══ INFORMATION SHOWN ══

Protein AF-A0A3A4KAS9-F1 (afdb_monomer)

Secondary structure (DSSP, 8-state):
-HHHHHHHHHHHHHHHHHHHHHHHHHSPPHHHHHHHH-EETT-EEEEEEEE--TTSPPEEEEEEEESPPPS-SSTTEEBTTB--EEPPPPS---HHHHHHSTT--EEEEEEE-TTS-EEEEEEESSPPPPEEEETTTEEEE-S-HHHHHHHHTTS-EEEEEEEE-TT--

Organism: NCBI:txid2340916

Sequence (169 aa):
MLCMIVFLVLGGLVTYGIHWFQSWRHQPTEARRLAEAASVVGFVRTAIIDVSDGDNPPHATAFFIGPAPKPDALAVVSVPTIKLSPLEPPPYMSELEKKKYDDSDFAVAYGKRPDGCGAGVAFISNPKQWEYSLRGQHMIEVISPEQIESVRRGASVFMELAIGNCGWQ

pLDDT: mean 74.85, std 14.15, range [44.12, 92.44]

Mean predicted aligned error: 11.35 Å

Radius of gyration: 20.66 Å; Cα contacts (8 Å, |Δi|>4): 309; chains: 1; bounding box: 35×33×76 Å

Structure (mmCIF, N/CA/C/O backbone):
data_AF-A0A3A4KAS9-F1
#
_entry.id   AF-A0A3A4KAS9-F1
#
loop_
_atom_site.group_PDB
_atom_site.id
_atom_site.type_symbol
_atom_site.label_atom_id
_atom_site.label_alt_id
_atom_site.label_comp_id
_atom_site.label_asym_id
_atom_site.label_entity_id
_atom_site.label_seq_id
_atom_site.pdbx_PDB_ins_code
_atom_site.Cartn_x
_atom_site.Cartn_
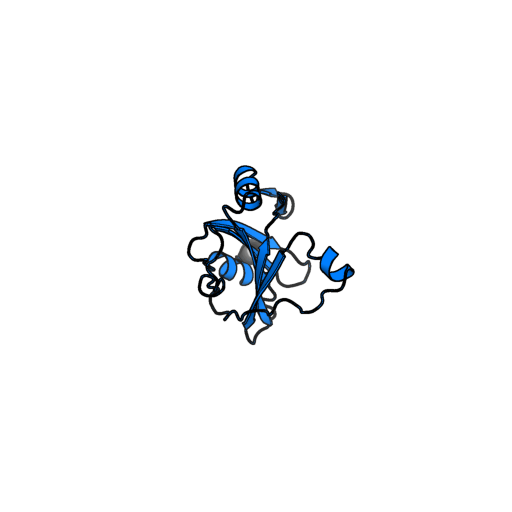y
_atom_site.Cartn_z
_atom_site.occupancy
_atom_site.B_iso_or_equiv
_atom_site.auth_seq_id
_atom_site.auth_comp_id
_atom_site.auth_asym_id
_atom_site.auth_atom_id
_atom_site.pdbx_PDB_model_num
ATOM 1 N N . MET A 1 1 ? 17.611 14.003 -54.561 1.00 61.50 1 MET A N 1
ATOM 2 C CA . MET A 1 1 ? 16.799 12.902 -53.986 1.00 61.50 1 MET A CA 1
ATOM 3 C C . MET A 1 1 ? 17.425 12.286 -52.739 1.00 61.50 1 MET A C 1
ATOM 5 O O . MET A 1 1 ? 16.720 12.186 -51.748 1.00 61.50 1 MET A O 1
ATOM 9 N N . LEU A 1 2 ? 18.722 11.946 -52.733 1.00 70.38 2 LEU A N 1
ATOM 10 C CA . LEU A 1 2 ? 19.375 11.295 -51.585 1.00 70.38 2 LEU A CA 1
ATOM 11 C C . LEU A 1 2 ? 19.272 12.091 -50.264 1.00 70.38 2 LEU A C 1
ATOM 13 O O . LEU A 1 2 ? 18.868 11.533 -49.252 1.00 70.38 2 LEU A O 1
ATOM 17 N N . CYS A 1 3 ? 19.537 13.406 -50.280 1.00 65.56 3 CYS A N 1
ATOM 18 C CA . CYS A 1 3 ? 19.430 14.242 -49.072 1.00 65.56 3 CYS A CA 1
ATOM 19 C C . CYS A 1 3 ? 18.020 14.252 -48.465 1.00 65.56 3 CYS A C 1
ATOM 21 O O . CYS A 1 3 ? 17.881 14.230 -47.250 1.00 65.56 3 CYS A O 1
ATOM 23 N N . MET A 1 4 ? 16.971 14.248 -49.292 1.00 72.44 4 MET A N 1
ATOM 24 C CA . MET A 1 4 ? 15.586 14.277 -48.810 1.00 72.44 4 MET A CA 1
ATOM 25 C C . MET A 1 4 ? 15.215 12.975 -48.086 1.00 72.44 4 MET A C 1
ATOM 27 O O . MET A 1 4 ? 14.534 13.006 -47.066 1.00 72.44 4 MET A O 1
ATOM 31 N N . ILE A 1 5 ? 15.726 11.841 -48.574 1.00 73.44 5 ILE A N 1
ATOM 32 C CA . ILE A 1 5 ? 15.555 10.531 -47.936 1.00 73.44 5 ILE A CA 1
ATOM 33 C C . ILE A 1 5 ? 16.298 10.497 -46.594 1.00 73.44 5 ILE A C 1
ATOM 35 O O . ILE A 1 5 ? 15.733 10.057 -45.599 1.00 73.44 5 ILE A O 1
ATOM 39 N N . VAL A 1 6 ? 17.523 11.030 -46.531 1.00 75.62 6 VAL A N 1
ATOM 40 C CA . VAL A 1 6 ? 18.303 11.106 -45.282 1.00 75.62 6 VAL A CA 1
ATOM 41 C C . VAL A 1 6 ? 17.596 11.962 -44.225 1.00 75.62 6 VAL A C 1
ATOM 43 O O . VAL A 1 6 ? 17.497 11.541 -43.075 1.00 75.62 6 VAL A O 1
ATOM 46 N N . PHE A 1 7 ? 17.037 13.118 -44.600 1.00 76.38 7 PHE A N 1
ATOM 47 C CA . PHE A 1 7 ? 16.283 13.963 -43.666 1.00 76.38 7 PHE A CA 1
ATOM 48 C C . PHE A 1 7 ? 15.002 13.294 -43.155 1.00 76.38 7 PHE A C 1
ATOM 50 O O . PHE A 1 7 ? 14.701 13.395 -41.967 1.00 76.38 7 PHE A O 1
ATOM 57 N N . LEU A 1 8 ? 14.275 12.574 -44.014 1.00 74.88 8 LEU A N 1
ATOM 58 C CA . LEU A 1 8 ? 13.080 11.829 -43.608 1.00 74.88 8 LEU A CA 1
ATOM 59 C C . LEU A 1 8 ? 13.419 10.677 -42.654 1.00 74.88 8 LEU A C 1
ATOM 61 O O . LEU A 1 8 ? 12.721 10.482 -41.662 1.00 74.88 8 LEU A O 1
ATOM 65 N N . VAL A 1 9 ? 14.510 9.952 -42.909 1.00 77.62 9 VAL A N 1
ATOM 66 C CA . VAL A 1 9 ? 14.961 8.852 -42.043 1.00 77.62 9 VAL A CA 1
ATOM 67 C C . VAL A 1 9 ? 15.434 9.375 -40.685 1.00 77.62 9 VAL A C 1
ATOM 69 O O . VAL A 1 9 ? 15.036 8.833 -39.655 1.00 77.62 9 VAL A O 1
ATOM 72 N N . LEU A 1 10 ? 16.227 10.451 -40.653 1.00 79.00 10 LEU A N 1
ATOM 73 C CA . LEU A 1 10 ? 16.694 11.055 -39.399 1.00 79.00 10 LEU A CA 1
ATOM 74 C C . LEU A 1 10 ? 15.540 11.660 -38.588 1.00 79.00 10 LEU A C 1
ATOM 76 O O . LEU A 1 10 ? 15.454 11.427 -37.384 1.00 79.00 10 LEU A O 1
ATOM 80 N N . GLY A 1 11 ? 14.617 12.378 -39.235 1.00 75.06 11 GLY A N 1
ATOM 81 C CA . GLY A 1 11 ? 13.421 12.911 -38.577 1.00 75.06 11 GLY A CA 1
ATOM 82 C C . GLY A 1 11 ? 12.505 11.808 -38.036 1.00 75.06 11 GLY A C 1
ATOM 83 O O . GLY A 1 11 ? 12.006 11.910 -36.912 1.00 75.06 11 GLY A O 1
ATOM 84 N N . GLY A 1 12 ? 12.339 10.718 -38.792 1.00 70.88 12 GLY A N 1
ATOM 85 C CA . GLY A 1 12 ? 11.598 9.529 -38.366 1.00 70.88 12 GLY A CA 1
ATOM 86 C C . GLY A 1 12 ? 12.230 8.827 -37.161 1.00 70.88 12 GLY A C 1
ATOM 87 O O . GLY A 1 12 ? 11.527 8.475 -36.221 1.00 70.88 12 GLY A O 1
ATOM 88 N N . LEU A 1 13 ? 13.559 8.683 -37.133 1.00 80.06 13 LEU A N 1
ATOM 89 C CA . LEU A 1 13 ? 14.282 8.091 -36.000 1.00 80.06 13 LEU A CA 1
ATOM 90 C C . LEU A 1 13 ? 14.178 8.938 -34.728 1.00 80.06 13 LEU A C 1
ATOM 92 O O . LEU A 1 13 ? 13.980 8.389 -33.647 1.00 80.06 13 LEU A O 1
ATOM 96 N N . VAL A 1 14 ? 14.277 10.265 -34.843 1.00 81.12 14 VAL A N 1
ATOM 97 C CA . VAL A 1 14 ? 14.158 11.175 -33.691 1.00 81.12 14 VAL A CA 1
ATOM 98 C C . VAL A 1 14 ? 12.742 11.150 -33.120 1.00 81.12 14 VAL A C 1
ATOM 100 O O . VAL A 1 14 ? 12.569 11.008 -31.912 1.00 81.12 14 VAL A O 1
ATOM 103 N N . THR A 1 15 ? 11.720 11.239 -33.973 1.00 75.06 15 THR A N 1
ATOM 104 C CA . THR A 1 15 ? 10.315 11.187 -33.534 1.00 75.06 15 THR A CA 1
ATOM 105 C C . THR A 1 15 ? 9.950 9.826 -32.949 1.00 75.06 15 THR A C 1
ATOM 107 O O . THR A 1 15 ? 9.343 9.773 -31.880 1.00 75.06 15 THR A O 1
ATOM 110 N N . TYR A 1 16 ? 10.390 8.730 -33.573 1.00 77.50 16 TYR A N 1
ATOM 111 C CA . TYR A 1 16 ? 10.247 7.385 -33.016 1.00 77.50 16 TYR A CA 1
ATOM 112 C C . TYR A 1 16 ? 10.953 7.258 -31.661 1.00 77.50 16 TYR A C 1
ATOM 114 O O . TYR A 1 16 ? 10.356 6.756 -30.713 1.00 77.50 16 TYR A O 1
ATOM 122 N N . GLY A 1 17 ? 12.180 7.771 -31.530 1.00 67.44 17 GLY A N 1
ATOM 123 C CA . GLY A 1 17 ? 12.925 7.779 -30.271 1.00 67.44 17 GLY A CA 1
ATOM 124 C C . GLY A 1 17 ? 12.214 8.560 -29.163 1.00 67.44 17 GLY A C 1
ATOM 125 O O . GLY A 1 17 ? 12.102 8.060 -28.047 1.00 67.44 17 GLY A O 1
ATOM 126 N N . ILE A 1 18 ? 11.670 9.743 -29.469 1.00 72.88 18 ILE A N 1
ATOM 127 C CA . ILE A 1 18 ? 10.898 10.557 -28.516 1.00 72.88 18 ILE A CA 1
ATOM 128 C C . ILE A 1 18 ? 9.622 9.826 -28.090 1.00 72.88 18 ILE A C 1
ATOM 130 O O . ILE A 1 18 ? 9.355 9.727 -26.893 1.00 72.88 18 ILE A O 1
ATOM 134 N N . HIS A 1 19 ? 8.855 9.282 -29.037 1.00 67.00 19 HIS A N 1
ATOM 135 C CA . HIS A 1 19 ? 7.630 8.544 -28.727 1.00 67.00 19 HIS A CA 1
ATOM 136 C C . HIS A 1 19 ? 7.906 7.271 -27.933 1.00 67.00 19 HIS A C 1
ATOM 138 O O . HIS A 1 19 ? 7.210 6.997 -26.958 1.00 67.00 19 HIS A O 1
ATOM 144 N N . TRP A 1 20 ? 8.939 6.517 -28.304 1
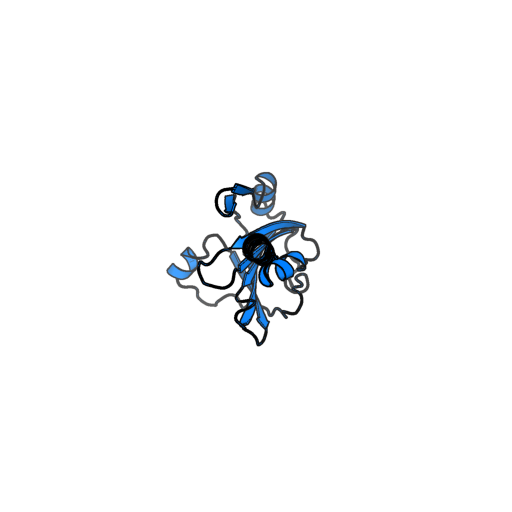.00 67.38 20 TRP A N 1
ATOM 145 C CA . TRP A 1 20 ? 9.349 5.319 -27.584 1.00 67.38 20 TRP A CA 1
ATOM 146 C C . TRP A 1 20 ? 9.782 5.662 -26.157 1.00 67.38 20 TRP A C 1
ATOM 148 O O . TRP A 1 20 ? 9.285 5.055 -25.209 1.00 67.38 20 TRP A O 1
ATOM 158 N N . PHE A 1 21 ? 10.608 6.696 -25.989 1.00 63.47 21 PHE A N 1
ATOM 159 C CA . PHE A 1 21 ? 11.082 7.154 -24.686 1.00 63.47 21 PHE A CA 1
ATOM 160 C C . PHE A 1 21 ? 9.954 7.697 -23.799 1.00 63.47 21 PHE A C 1
ATOM 162 O O . PHE A 1 21 ? 9.920 7.410 -22.602 1.00 63.47 21 PHE A O 1
ATOM 169 N N . GLN A 1 22 ? 8.996 8.432 -24.370 1.00 57.50 22 GLN A N 1
ATOM 170 C CA . GLN A 1 22 ? 7.786 8.842 -23.655 1.00 57.50 22 GLN A CA 1
ATOM 171 C C . GLN A 1 22 ? 6.930 7.630 -23.276 1.00 57.50 22 GLN A C 1
ATOM 173 O O . GLN A 1 22 ? 6.527 7.521 -22.123 1.00 57.50 22 GLN A O 1
ATOM 178 N N . SER A 1 23 ? 6.707 6.680 -24.190 1.00 54.97 23 SER A N 1
ATOM 179 C CA . SER A 1 23 ? 5.935 5.467 -23.888 1.00 54.97 23 SER A CA 1
ATOM 180 C C . SER A 1 23 ? 6.577 4.649 -22.766 1.00 54.97 23 SER A
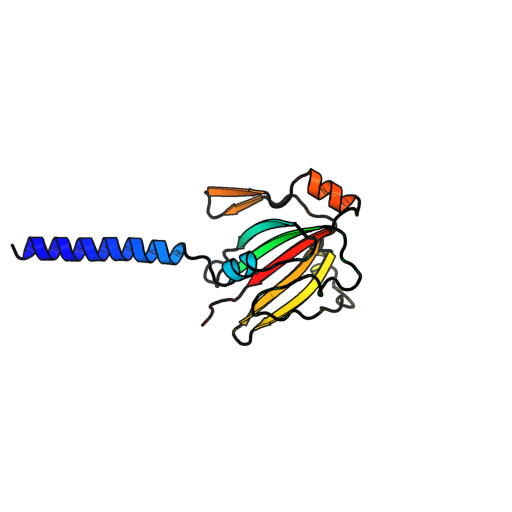 C 1
ATOM 182 O O . SER A 1 23 ? 5.875 4.204 -21.866 1.00 54.97 23 SER A O 1
ATOM 184 N N . TRP A 1 24 ? 7.909 4.533 -22.763 1.00 56.69 24 TRP A N 1
ATOM 185 C CA . TRP A 1 24 ? 8.676 3.838 -21.734 1.00 56.69 24 TRP A CA 1
ATOM 186 C C . TRP A 1 24 ? 8.566 4.542 -20.377 1.00 56.69 24 TRP A C 1
ATOM 188 O O . TRP A 1 24 ? 8.329 3.890 -19.366 1.00 56.69 24 TRP A O 1
ATOM 198 N N . ARG A 1 25 ? 8.619 5.882 -20.359 1.00 54.78 25 ARG A N 1
ATOM 199 C CA . ARG A 1 25 ? 8.382 6.693 -19.151 1.00 54.78 25 ARG A CA 1
ATOM 200 C C . ARG A 1 25 ? 6.953 6.611 -18.610 1.00 54.78 25 ARG A C 1
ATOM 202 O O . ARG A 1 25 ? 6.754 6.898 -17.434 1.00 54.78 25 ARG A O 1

═══

= WORK INSTRUCTIONS =
In the records above, the line with "ATOM 48 C C" marks the start and the line with "ATOM 61 O O" marks the end; copy that stretch exactly, both lines included, and nothing else.

= ANSWER SPACE =
ATOM 48 C C . PHE A 1 7 ? 15.002 13.294 -43.155 1.00 76.38 7 PHE A C 1
ATOM 50 O O . PHE A 1 7 ? 14.701 13.395 -41.967 1.00 76.38 7 PHE A O 1
ATOM 57 N N . LEU A 1 8 ? 14.275 12.574 -44.014 1.00 74.88 8 LEU A N 1
ATOM 58 C CA . LEU A 1 8 ? 13.080 11.829 -43.608 1.00 74.88 8 LEU A CA 1
ATOM 59 C C . LEU A 1 8 ? 13.419 10.677 -42.654 1.00 74.88 8 LEU A C 1
ATOM 61 O O . LEU A 1 8 ? 12.721 10.482 -41.662 1.00 74.88 8 LEU A O 1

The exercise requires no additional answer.